To this day, Murdoch and his son James, then head of News International, have gone virtually unscathed and escaped being held accountable.
It was to conceal the mercenary relations between Murdoch and Britain’s official institutions and leading personnel that the Leveson Inquiry into press standards was established. This exonerated the culprits of any wrongdoing, while providing the pretext for the onslaught on civil liberties now underway.
That the Murdoch scandal ever came to light was because of competing commercial and personal interests within the ruling elite. Since then, various representatives of the bourgeoisie have sought to mitigate the destabilizing effect of these conflicts—not least in alerting working people to political conspiracies behind the scenes—by affecting a rapprochement between rival interests and seizing an opportunity to strengthen the state.

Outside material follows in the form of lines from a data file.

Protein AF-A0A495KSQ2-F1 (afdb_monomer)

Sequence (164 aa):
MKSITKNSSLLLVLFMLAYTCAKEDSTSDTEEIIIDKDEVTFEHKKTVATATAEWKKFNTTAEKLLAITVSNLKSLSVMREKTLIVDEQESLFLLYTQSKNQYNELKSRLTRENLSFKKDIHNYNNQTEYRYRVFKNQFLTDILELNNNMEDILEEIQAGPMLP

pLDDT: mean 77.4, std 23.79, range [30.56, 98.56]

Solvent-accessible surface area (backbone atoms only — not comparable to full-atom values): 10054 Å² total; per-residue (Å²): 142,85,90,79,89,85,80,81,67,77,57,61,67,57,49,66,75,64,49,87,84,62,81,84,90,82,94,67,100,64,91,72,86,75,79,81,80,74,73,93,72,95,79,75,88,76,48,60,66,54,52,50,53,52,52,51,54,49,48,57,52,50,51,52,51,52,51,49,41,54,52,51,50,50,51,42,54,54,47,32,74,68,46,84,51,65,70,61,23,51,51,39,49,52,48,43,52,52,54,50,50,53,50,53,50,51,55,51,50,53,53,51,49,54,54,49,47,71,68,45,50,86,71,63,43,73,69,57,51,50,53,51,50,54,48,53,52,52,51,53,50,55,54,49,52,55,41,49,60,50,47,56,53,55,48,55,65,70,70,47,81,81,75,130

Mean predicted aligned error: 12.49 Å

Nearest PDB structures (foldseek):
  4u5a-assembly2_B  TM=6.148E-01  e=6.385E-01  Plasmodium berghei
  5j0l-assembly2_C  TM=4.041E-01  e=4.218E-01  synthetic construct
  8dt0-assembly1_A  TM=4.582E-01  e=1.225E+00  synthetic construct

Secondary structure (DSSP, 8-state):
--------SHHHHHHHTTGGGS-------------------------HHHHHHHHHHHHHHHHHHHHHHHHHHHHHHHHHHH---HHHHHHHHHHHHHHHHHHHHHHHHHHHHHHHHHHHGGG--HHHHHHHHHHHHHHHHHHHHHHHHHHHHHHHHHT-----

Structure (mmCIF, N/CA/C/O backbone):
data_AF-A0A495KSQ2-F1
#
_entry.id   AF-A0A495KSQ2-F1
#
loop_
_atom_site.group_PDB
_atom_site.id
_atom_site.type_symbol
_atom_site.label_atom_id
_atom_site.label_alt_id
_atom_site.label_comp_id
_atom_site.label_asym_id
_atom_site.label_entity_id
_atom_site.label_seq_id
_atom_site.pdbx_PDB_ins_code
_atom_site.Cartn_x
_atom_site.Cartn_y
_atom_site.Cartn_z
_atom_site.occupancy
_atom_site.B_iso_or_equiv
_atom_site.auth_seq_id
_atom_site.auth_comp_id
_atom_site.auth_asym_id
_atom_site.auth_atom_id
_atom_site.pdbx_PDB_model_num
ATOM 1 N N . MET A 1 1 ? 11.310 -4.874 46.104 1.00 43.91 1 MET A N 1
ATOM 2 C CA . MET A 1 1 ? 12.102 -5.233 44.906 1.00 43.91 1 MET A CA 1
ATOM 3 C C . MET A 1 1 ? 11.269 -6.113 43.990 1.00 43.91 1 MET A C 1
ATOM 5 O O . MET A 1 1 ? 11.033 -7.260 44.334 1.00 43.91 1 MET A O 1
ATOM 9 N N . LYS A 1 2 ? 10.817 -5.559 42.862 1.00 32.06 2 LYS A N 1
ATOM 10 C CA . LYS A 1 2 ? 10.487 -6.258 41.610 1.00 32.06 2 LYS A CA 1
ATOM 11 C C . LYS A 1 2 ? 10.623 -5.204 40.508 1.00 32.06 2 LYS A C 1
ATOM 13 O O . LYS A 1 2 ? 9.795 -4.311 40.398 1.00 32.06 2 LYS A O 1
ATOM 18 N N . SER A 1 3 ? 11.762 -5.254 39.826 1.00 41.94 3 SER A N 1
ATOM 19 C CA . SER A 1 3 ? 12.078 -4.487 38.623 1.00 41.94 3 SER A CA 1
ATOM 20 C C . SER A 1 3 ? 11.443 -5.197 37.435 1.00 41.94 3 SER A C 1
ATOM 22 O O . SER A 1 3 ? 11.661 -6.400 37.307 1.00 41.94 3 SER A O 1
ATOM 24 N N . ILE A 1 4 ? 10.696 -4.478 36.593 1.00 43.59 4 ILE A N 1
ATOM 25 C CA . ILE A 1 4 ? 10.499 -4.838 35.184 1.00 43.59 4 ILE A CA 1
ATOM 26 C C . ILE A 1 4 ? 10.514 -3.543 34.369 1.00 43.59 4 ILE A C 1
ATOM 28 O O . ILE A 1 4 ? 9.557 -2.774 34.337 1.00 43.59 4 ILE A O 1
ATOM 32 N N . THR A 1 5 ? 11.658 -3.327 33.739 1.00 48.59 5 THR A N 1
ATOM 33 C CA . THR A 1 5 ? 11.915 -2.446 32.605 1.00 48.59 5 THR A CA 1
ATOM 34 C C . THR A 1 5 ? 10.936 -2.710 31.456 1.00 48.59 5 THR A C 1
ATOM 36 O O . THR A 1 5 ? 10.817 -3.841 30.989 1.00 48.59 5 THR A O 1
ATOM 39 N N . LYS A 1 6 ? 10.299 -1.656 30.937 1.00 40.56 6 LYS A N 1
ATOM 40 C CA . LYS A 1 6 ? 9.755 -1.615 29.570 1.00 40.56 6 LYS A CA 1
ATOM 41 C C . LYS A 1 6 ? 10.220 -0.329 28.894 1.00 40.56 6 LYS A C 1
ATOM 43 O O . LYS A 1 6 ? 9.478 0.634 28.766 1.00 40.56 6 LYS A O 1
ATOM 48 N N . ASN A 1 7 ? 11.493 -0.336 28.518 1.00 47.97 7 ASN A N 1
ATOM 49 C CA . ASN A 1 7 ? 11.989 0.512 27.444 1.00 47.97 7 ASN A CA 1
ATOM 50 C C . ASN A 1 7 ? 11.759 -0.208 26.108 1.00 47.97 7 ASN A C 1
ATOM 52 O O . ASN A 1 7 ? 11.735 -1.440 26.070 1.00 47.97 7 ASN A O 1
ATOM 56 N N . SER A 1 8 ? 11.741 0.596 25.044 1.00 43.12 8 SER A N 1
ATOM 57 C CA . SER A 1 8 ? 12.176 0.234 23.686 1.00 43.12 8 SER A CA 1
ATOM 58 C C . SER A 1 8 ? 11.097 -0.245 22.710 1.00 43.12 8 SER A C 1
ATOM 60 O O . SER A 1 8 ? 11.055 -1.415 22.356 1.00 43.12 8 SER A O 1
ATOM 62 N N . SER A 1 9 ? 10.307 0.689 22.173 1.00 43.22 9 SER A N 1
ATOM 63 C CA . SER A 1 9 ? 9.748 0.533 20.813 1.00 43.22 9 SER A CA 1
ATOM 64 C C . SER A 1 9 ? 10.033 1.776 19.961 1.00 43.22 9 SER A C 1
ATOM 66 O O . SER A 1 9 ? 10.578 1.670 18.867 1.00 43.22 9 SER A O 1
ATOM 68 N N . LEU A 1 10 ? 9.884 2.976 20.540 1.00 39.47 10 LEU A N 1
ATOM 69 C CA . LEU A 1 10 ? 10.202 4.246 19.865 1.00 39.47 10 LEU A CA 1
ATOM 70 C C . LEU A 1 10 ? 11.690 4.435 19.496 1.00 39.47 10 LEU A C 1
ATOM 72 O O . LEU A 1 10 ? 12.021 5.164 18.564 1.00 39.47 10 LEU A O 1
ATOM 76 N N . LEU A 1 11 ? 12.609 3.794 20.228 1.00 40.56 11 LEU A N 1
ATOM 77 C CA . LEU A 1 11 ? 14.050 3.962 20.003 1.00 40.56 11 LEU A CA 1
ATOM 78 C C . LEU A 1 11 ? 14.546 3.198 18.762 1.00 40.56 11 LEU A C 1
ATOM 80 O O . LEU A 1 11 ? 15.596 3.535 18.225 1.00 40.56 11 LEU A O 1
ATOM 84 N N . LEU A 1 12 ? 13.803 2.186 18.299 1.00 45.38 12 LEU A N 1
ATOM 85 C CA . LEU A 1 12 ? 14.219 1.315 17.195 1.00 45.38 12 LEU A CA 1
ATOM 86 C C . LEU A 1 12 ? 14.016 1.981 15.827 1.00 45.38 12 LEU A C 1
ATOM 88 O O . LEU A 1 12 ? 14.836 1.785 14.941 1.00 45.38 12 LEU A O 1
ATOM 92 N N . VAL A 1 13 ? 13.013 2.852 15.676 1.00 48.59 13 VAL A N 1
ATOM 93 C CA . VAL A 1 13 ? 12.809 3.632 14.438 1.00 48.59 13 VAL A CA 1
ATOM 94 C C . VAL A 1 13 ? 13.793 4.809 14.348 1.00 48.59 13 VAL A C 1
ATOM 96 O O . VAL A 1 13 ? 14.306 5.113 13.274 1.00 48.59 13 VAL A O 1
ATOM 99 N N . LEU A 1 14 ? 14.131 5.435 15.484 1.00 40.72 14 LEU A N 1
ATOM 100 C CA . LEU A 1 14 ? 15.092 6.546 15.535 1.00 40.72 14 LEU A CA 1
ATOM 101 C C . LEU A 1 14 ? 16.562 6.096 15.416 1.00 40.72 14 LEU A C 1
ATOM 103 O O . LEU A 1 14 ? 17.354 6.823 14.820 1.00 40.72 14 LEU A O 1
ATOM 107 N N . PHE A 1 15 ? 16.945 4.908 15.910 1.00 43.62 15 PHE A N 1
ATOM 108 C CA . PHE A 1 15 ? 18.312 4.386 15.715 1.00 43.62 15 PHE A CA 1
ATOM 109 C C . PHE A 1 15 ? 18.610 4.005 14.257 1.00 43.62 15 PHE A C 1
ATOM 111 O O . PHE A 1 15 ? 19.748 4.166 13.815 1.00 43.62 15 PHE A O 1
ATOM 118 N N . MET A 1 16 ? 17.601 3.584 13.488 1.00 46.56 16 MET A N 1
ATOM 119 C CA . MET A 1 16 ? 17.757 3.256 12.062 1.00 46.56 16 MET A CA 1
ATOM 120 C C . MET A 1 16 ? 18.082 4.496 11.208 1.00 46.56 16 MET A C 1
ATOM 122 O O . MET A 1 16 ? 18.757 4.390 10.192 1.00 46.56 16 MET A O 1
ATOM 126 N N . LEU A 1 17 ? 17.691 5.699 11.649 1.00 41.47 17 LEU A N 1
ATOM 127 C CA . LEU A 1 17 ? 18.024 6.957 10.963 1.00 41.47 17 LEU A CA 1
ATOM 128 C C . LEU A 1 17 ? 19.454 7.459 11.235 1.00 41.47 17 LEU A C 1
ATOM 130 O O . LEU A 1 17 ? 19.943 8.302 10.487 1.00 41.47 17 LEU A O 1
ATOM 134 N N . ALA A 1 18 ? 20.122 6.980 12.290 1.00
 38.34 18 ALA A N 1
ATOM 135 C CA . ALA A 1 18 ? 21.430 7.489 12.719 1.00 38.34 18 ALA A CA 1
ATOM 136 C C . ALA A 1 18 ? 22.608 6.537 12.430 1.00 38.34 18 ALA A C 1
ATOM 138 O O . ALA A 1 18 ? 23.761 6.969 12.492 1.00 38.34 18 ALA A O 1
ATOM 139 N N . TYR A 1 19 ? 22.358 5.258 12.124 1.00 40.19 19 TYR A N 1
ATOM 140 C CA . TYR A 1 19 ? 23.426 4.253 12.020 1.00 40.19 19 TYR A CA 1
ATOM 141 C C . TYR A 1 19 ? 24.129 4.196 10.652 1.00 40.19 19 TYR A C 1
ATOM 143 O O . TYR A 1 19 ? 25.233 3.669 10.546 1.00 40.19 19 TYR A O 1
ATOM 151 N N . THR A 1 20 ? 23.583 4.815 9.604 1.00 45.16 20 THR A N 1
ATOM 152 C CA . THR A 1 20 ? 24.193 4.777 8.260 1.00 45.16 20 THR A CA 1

It is this reinforcing of the state and its institutions that formed the basis for agreement between the three parties, and which has warmed the hearts of Toynbee, et al. Only last Thursday, Cameron walked out of cross-party talks on press regulation saying that no deal could be made as the differences were “unbridgeable”. With Miliband and Clegg faced with making good their threat to inflict a defeat on the government in a parliamentary vote, frantic eleventh-hour talks took place over the weekend.

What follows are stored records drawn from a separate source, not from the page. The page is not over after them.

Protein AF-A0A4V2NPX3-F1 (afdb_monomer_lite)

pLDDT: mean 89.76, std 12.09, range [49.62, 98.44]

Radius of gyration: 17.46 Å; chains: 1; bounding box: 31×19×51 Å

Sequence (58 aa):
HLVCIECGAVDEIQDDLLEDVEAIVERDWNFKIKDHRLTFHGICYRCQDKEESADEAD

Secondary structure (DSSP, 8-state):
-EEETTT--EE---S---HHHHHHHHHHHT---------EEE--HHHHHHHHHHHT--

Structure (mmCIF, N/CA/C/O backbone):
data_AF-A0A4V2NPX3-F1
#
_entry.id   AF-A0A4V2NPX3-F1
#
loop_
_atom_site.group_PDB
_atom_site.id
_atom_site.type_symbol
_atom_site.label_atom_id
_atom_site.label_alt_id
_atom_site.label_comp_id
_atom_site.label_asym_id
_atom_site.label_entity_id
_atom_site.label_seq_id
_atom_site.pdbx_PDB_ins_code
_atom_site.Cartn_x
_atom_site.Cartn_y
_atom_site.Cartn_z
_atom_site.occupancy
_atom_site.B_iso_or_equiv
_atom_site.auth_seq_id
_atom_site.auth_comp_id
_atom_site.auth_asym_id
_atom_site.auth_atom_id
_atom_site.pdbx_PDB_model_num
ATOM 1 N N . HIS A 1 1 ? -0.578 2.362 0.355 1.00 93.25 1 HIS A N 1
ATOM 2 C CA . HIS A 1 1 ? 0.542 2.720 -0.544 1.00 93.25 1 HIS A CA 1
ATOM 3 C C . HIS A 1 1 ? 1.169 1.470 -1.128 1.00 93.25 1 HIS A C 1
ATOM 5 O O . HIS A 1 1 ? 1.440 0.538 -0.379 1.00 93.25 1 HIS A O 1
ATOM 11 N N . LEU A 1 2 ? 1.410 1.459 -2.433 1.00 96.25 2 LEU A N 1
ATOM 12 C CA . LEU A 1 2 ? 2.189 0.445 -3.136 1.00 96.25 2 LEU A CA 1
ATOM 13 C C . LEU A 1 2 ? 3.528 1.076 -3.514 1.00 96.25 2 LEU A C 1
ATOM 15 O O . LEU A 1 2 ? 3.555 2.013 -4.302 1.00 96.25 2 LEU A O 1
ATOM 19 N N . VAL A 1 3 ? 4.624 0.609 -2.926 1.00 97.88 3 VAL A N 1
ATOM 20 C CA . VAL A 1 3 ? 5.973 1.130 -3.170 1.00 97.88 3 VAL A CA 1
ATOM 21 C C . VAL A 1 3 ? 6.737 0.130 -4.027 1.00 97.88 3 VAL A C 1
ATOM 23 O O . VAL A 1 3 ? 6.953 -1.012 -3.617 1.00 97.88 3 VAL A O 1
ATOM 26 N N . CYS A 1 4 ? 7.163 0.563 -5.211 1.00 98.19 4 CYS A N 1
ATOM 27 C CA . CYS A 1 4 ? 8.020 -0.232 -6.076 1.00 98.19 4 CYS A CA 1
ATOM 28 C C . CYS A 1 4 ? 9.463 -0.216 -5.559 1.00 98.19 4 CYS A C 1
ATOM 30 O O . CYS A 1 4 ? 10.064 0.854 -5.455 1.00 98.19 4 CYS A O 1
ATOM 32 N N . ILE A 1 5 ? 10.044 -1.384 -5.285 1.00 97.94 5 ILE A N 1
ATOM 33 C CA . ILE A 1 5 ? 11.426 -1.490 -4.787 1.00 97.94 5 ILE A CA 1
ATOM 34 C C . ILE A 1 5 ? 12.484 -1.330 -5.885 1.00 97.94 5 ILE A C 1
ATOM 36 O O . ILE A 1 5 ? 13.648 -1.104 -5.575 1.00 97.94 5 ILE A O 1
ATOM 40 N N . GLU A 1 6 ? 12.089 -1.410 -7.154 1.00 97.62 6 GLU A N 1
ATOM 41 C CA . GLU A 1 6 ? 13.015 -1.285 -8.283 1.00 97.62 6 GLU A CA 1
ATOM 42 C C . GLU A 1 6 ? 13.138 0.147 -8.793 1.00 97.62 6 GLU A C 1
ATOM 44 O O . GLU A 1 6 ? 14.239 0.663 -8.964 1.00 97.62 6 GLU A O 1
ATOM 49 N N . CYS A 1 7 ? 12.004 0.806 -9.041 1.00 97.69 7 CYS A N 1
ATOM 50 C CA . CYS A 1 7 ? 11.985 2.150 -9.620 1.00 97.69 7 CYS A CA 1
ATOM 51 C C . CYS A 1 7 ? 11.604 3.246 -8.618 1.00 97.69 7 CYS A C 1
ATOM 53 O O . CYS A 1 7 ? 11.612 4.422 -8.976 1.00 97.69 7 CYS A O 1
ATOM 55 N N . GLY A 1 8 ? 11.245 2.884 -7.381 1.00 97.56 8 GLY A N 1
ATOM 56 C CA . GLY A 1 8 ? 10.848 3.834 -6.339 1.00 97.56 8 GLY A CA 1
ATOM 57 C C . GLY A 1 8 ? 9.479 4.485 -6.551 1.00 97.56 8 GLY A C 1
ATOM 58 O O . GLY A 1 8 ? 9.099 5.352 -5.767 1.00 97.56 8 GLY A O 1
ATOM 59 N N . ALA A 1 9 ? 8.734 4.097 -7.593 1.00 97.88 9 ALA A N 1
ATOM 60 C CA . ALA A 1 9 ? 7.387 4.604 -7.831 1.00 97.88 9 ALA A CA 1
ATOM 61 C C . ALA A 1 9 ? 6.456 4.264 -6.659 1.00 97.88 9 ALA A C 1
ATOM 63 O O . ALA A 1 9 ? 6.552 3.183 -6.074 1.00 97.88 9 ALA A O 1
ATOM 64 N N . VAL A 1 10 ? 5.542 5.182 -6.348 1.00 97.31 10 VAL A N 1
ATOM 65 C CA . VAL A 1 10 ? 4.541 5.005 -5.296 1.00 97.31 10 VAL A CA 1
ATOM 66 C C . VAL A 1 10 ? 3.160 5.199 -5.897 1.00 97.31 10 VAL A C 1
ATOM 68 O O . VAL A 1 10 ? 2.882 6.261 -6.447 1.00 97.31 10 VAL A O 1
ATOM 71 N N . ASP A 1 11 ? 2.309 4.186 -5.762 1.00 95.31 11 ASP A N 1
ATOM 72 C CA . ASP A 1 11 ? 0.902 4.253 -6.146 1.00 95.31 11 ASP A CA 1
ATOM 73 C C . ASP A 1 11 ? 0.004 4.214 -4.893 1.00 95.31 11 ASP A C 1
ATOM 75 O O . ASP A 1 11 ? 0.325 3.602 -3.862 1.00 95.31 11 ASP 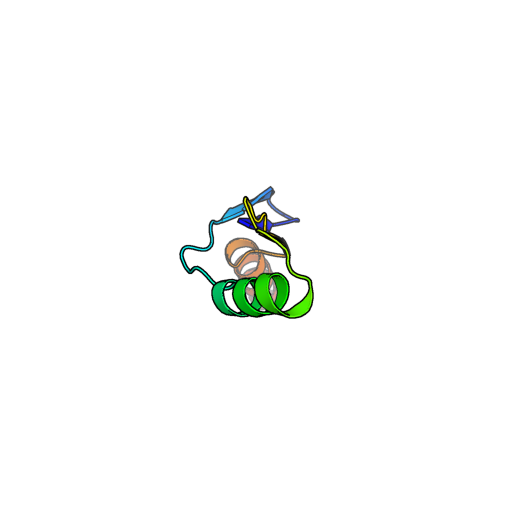A O 1
ATOM 79 N N . GLU A 1 12 ? -1.138 4.889 -4.972 1.00 91.62 12 GLU A N 1
ATOM 80 C CA . GLU A 1 12 ? -2.162 4.887 -3.927 1.00 91.62 12 GLU A CA 1
ATOM 81 C C . GLU A 1 12 ? -3.228 3.829 -4.222 1.00 91.62 12 GLU A C 1
ATOM 83 O O . GLU A 1 12 ? -3.592 3.591 -5.372 1.00 91.62 12 GLU A O 1
ATOM 88 N N . ILE A 1 13 ? -3.728 3.192 -3.163 1.00 89.00 13 ILE A N 1
ATOM 89 C CA . ILE A 1 13 ? -4.885 2.297 -3.244 1.00 89.00 13 ILE A CA 1
ATOM 90 C C . ILE A 1 13 ? -6.095 3.178 -2.941 1.00 89.00 13 ILE A C 1
ATOM 92 O O . ILE A 1 13 ? -6.106 3.822 -1.894 1.00 89.00 13 ILE A O 1
ATOM 96 N N . GLN A 1 14 ? -7.059 3.251 -3.859 1.00 80.25 14 GLN A N 1
ATOM 97 C CA . GLN A 1 14 ? -8.248 4.095 -3.678 1.00 80.25 14 GLN A CA 1
ATOM 98 C C . GLN A 1 14 ? -9.341 3.420 -2.842 1.00 80.25 14 GLN A C 1
ATOM 100 O O . GLN A 1 14 ? -10.185 4.115 -2.282 1.00 80.25 14 GLN A O 1
ATOM 105 N N . ASP A 1 15 ? -9.311 2.091 -2.739 1.00 82.12 15 ASP A N 1
ATOM 106 C CA . ASP A 1 15 ? -10.309 1.324 -2.001 1.00 82.12 15 ASP A CA 1
ATOM 107 C C . ASP A 1 15 ? -9.949 1.206 -0.516 1.00 82.12 15 ASP A C 1
ATOM 109 O O . ASP A 1 15 ? -8.797 0.934 -0.156 1.00 82.12 15 ASP A O 1
ATOM 113 N N . ASP A 1 16 ? -10.957 1.357 0.343 1.00 81.06 16 ASP A N 1
ATOM 114 C CA . ASP A 1 16 ? -10.840 1.044 1.765 1.00 81.06 16 ASP A CA 1
ATOM 115 C C . ASP A 1 16 ? -10.951 -0.473 1.969 1.00 81.06 16 ASP A C 1
ATOM 117 O O . ASP A 1 16 ? -12.034 -1.052 2.021 1.00 81.06 16 ASP A O 1
ATOM 121 N N . LEU A 1 17 ? -9.797 -1.138 2.007 1.00 86.38 17 LEU A N 1
ATOM 122 C CA . LEU A 1 17 ? -9.700 -2.598 2.086 1.00 86.38 17 LEU A CA 1
ATOM 123 C C . LEU A 1 17 ? -9.646 -3.135 3.524 1.00 86.38 17 LEU A C 1
ATOM 125 O O . LEU A 1 17 ? -9.540 -4.349 3.705 1.00 86.38 17 LEU A O 1
ATOM 129 N N . LEU A 1 18 ? -9.634 -2.267 4.543 1.00 90.44 18 LEU A N 1
ATOM 130 C CA . LEU A 1 18 ? -9.378 -2.670 5.932 1.00 90.44 18 LEU A CA 1
ATOM 131 C C . LEU A 1 18 ? -10.590 -2.555 6.861 1.00 90.44 18 LEU A C 1
ATOM 133 O O . LEU A 1 18 ? -10.479 -2.982 8.009 1.00 90.44 18 LEU A O 1
ATOM 137 N N . GLU A 1 19 ? -11.736 -2.072 6.382 1.00 90.62 19 GLU A N 1
ATOM 138 C CA . GLU A 1 19 ? -12.942 -1.846 7.195 1.00 90.62 19 GLU A CA 1
ATOM 139 C C . GLU A 1 19 ? -13.346 -3.075 8.042 1.00 90.62 19 GLU A C 1
ATOM 141 O O . GLU A 1 19 ? -13.537 -2.975 9.257 1.00 90.62 19 GLU A O 1
ATOM 146 N N . ASP A 1 20 ? -13.374 -4.270 7.442 1.00 93.25 20 ASP A N 1
ATOM 147 C CA . ASP A 1 20 ? -13.716 -5.511 8.154 1.00 93.25 20 ASP A CA 1
ATOM 148 C C . ASP A 1 20 ? -12.692 -5.877 9.243 1.00 93.25 20 ASP A C 1
ATOM 150 O O . ASP A 1 20 ? -13.043 -6.394 10.310 1.00 93.25 20 ASP A O 1
ATOM 154 N N . VAL A 1 21 ? -11.408 -5.605 8.992 1.00 94.38 21 VAL A N 1
ATOM 155 C CA . VAL A 1 21 ? -10.326 -5.865 9.952 1.00 94.38 21 VAL A CA 1
ATOM 156 C C . VAL A 1 21 ? -10.442 -4.908 11.132 1.00 94.38 21 VAL A C 1
ATOM 158 O O . VAL A 1 21 ? -10.317 -5.333 12.283 1.00 94.38 21 VAL A O 1
ATOM 161 N N . GLU A 1 22 ? -10.725 -3.634 10.865 1.00 94.94 22 GLU A N 1
ATOM 162 C CA . GLU A 1 22 ? -10.944 -2.631 11.902 1.00 94.94 22 GLU A CA 1
ATOM 163 C C . GLU A 1 22 ? -12.105 -3.018 12.820 1.00 94.94 22 GLU A C 1
ATOM 165 O O . GLU A 1 22 ? -11.952 -3.002 14.044 1.00 94.94 22 GLU A O 1
ATOM 170 N N . ALA A 1 23 ? -13.229 -3.455 12.244 1.00 95.56 23 ALA A N 1
ATOM 171 C CA . ALA A 1 23 ? -14.402 -3.880 13.002 1.00 95.56 23 ALA A CA 1
ATOM 172 C C . ALA A 1 23 ? -14.096 -5.048 13.957 1.00 95.56 23 ALA A C 1
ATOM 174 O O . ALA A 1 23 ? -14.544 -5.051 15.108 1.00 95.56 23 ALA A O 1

Critical in their ability to find agreement was the inclusion of Hacked Off, the high-profile campaign group that represents victims of press intrusion. No less than four members of the organization were present in the talks in Miliband’s office.
Hacked Off’s endorsement of the charter makes clear that its opposition to press abuses has nothing to do with the defence of democratic rights. Rather, its protests are motivated by the selfish interests of celebrities and other “personalities”, concerned to defend their personal freedoms at the expense of the democratic rights of everyone else.
The rich and powerful have nothing to fear from the agreement that has been made. Nor will it restrict the right-wing agenda that has dominated British political life for three decades and more. It will be used against the working class, to suppress oppositional views.
The power of the corporate-financial oligarchy can be broken and freedom of speech genuinely protected only by placing the media under public ownership and democratic control. This requires a political struggle against all of the institutions of the bourgeois state and its political parties through the independent mobilization of working people in the fight for a workers’ government and the socialist reorganization of society.